Week 27 Hacks
public class Number {
private int value;
public Number(int value) {
this.value = value;
}
public int getValue() {
return value;
}
}
public class selectionSort {
public static void main(String args[]) {
Number[] num = new Number[9];
num[0] = new Number(98);
num[1] = new Number(87);
num[2] = new Number(72);
num[3] = new Number(66);
num[4] = new Number(52);
num[5] = new Number(51);
num[6] = new Number(36);
num[7] = new Number(29);
num[8] = new Number(13);
for (int i = 0; i < num.length - 1; i++) {
int minIndex = i;
for (int j = i + 1; j < num.length; j++) {
if (num[j].getValue() < num[minIndex].getValue()) {
minIndex = j;
}
}
// swap the numbers at i and minIndex
Number temp = num[i];
num[i] = num[minIndex];
num[minIndex] = temp;
}
// print sorted numbers
for (int i = 0; i < num.length; i++) {
System.out.println("Number " + (i+1) + " value: " + num[i].getValue());
}
}
}
selectionSort.main(null);
Big O Complexity of Selection Sort
The Big O complexity of a given algorithm is a calculation of how many steps this algorithm would take to complete in the worst-case scenario.

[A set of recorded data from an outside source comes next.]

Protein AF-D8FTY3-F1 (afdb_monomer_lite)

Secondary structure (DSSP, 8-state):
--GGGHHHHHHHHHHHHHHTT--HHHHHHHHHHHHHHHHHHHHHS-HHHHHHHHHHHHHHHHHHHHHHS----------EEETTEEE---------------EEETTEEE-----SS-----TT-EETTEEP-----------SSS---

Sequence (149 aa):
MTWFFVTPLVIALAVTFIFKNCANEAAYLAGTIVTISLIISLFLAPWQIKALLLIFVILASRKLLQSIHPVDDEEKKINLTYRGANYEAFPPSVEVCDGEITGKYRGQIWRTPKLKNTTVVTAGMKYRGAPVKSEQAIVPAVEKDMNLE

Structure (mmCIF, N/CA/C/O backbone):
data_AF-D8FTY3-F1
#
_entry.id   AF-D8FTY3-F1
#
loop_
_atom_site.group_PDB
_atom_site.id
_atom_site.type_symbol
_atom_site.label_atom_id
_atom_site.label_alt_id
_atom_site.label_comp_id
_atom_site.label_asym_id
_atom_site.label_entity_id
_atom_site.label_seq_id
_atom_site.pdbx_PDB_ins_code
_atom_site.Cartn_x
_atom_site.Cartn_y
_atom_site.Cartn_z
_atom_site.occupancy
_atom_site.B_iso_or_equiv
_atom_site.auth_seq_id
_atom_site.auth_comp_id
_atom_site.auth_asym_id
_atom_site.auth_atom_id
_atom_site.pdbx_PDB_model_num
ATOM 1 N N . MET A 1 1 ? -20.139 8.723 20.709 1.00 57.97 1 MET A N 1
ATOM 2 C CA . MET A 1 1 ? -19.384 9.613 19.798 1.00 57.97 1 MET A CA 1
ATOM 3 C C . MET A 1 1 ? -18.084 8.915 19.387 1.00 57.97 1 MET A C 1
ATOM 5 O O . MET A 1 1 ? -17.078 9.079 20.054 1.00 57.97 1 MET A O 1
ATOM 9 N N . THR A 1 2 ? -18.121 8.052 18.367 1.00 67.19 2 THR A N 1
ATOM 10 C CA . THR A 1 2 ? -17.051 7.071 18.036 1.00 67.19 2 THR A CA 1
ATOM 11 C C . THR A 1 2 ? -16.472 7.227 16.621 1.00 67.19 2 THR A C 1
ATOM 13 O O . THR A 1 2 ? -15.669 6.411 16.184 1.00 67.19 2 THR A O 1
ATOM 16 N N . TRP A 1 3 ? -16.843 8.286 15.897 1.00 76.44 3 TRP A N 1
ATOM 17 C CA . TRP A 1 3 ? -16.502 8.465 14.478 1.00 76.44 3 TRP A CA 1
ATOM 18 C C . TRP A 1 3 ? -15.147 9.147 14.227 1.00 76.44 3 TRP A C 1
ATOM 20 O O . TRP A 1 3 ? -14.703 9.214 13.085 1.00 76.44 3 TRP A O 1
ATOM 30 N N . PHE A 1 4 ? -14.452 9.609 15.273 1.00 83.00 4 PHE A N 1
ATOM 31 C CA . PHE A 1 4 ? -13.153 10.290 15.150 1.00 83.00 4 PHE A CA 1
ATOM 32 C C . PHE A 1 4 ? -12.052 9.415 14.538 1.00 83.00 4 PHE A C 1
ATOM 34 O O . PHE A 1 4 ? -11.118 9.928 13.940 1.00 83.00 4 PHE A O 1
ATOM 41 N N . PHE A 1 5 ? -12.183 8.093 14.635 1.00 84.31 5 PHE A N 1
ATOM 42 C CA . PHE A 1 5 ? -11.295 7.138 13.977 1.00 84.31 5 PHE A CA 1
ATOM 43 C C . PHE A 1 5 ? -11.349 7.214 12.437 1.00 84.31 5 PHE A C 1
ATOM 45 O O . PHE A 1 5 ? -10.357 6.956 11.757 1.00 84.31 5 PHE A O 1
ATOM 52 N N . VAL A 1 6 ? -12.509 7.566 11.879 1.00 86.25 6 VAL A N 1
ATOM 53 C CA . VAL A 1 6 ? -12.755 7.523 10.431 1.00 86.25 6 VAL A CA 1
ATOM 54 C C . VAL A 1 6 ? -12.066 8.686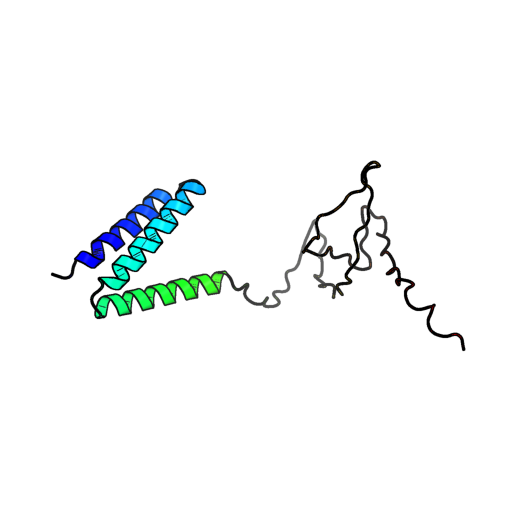 9.716 1.00 86.25 6 VAL A C 1
ATOM 56 O O . VAL A 1 6 ? -11.674 8.549 8.560 1.00 86.25 6 VAL A O 1
ATOM 59 N N . THR A 1 7 ? -11.862 9.817 10.395 1.00 89.62 7 THR A N 1
ATOM 60 C CA . THR A 1 7 ? -11.277 11.015 9.781 1.00 89.62 7 THR A CA 1
ATOM 61 C C . THR A 1 7 ? -9.840 10.799 9.281 1.00 89.62 7 THR A C 1
ATOM 63 O O . THR A 1 7 ? -9.620 11.040 8.092 1.00 89.62 7 THR A O 1
ATOM 66 N N . PRO A 1 8 ? -8.868 10.272 10.063 1.00 90.00 8 PRO A N 1
ATOM 67 C CA . PRO A 1 8 ? -7.537 9.975 9.533 1.00 90.00 8 PRO A CA 1
ATOM 68 C C . PRO A 1 8 ? -7.557 8.864 8.473 1.00 90.00 8 PRO A C 1
ATOM 70 O O . PRO A 1 8 ? -6.760 8.908 7.541 1.00 90.00 8 PRO A O 1
ATOM 73 N N . LEU A 1 9 ? -8.487 7.905 8.561 1.00 88.94 9 LEU A N 1
ATOM 74 C CA . LEU A 1 9 ? -8.601 6.806 7.597 1.00 88.94 9 LEU A CA 1
ATOM 75 C C . LEU A 1 9 ? -9.032 7.300 6.206 1.00 88.94 9 LEU A C 1
ATOM 77 O O . LEU A 1 9 ? -8.464 6.893 5.193 1.00 88.94 9 LEU A O 1
ATOM 81 N N . VAL A 1 10 ? -10.013 8.204 6.151 1.00 91.75 10 VAL A N 1
ATOM 82 C CA . VAL A 1 10 ? -10.472 8.810 4.891 1.00 91.75 10 VAL A CA 1
ATOM 83 C C . VAL A 1 10 ? -9.383 9.698 4.292 1.00 91.75 10 VAL A C 1
ATOM 85 O O . VAL A 1 10 ? -9.175 9.662 3.080 1.00 91.75 10 VAL A O 1
ATOM 88 N N . ILE A 1 11 ? -8.641 10.437 5.124 1.00 91.75 11 ILE A N 1
ATOM 89 C CA . ILE A 1 11 ? -7.487 11.228 4.674 1.00 91.75 11 ILE A CA 1
ATOM 90 C C . ILE A 1 11 ? -6.426 10.318 4.040 1.00 91.75 11 ILE A C 1
ATOM 92 O O . ILE A 1 11 ? -5.958 10.614 2.943 1.00 91.75 11 ILE A O 1
ATOM 96 N N . ALA A 1 12 ? -6.094 9.187 4.670 1.00 91.19 12 ALA A N 1
ATOM 97 C CA . ALA A 1 12 ? -5.146 8.214 4.123 1.00 91.19 12 ALA A CA 1
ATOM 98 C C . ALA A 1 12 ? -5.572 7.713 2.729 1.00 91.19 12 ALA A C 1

To find the big O complexity of selection sort, the first step would be to set up the worst-case scenario, which would be a list of numbers ordered from biggest to smallest. Using a list of 9 numbers means that the first number is set as the minimum, and then each number after is also set as the new minimum. This would take 9 steps for one number. This means that the algorithm will take 81 steps total to complete in this worst-case scenario. Finally our big O notation would be determined as n^2, since the worst case scenario took the number of indexes^2 to complete.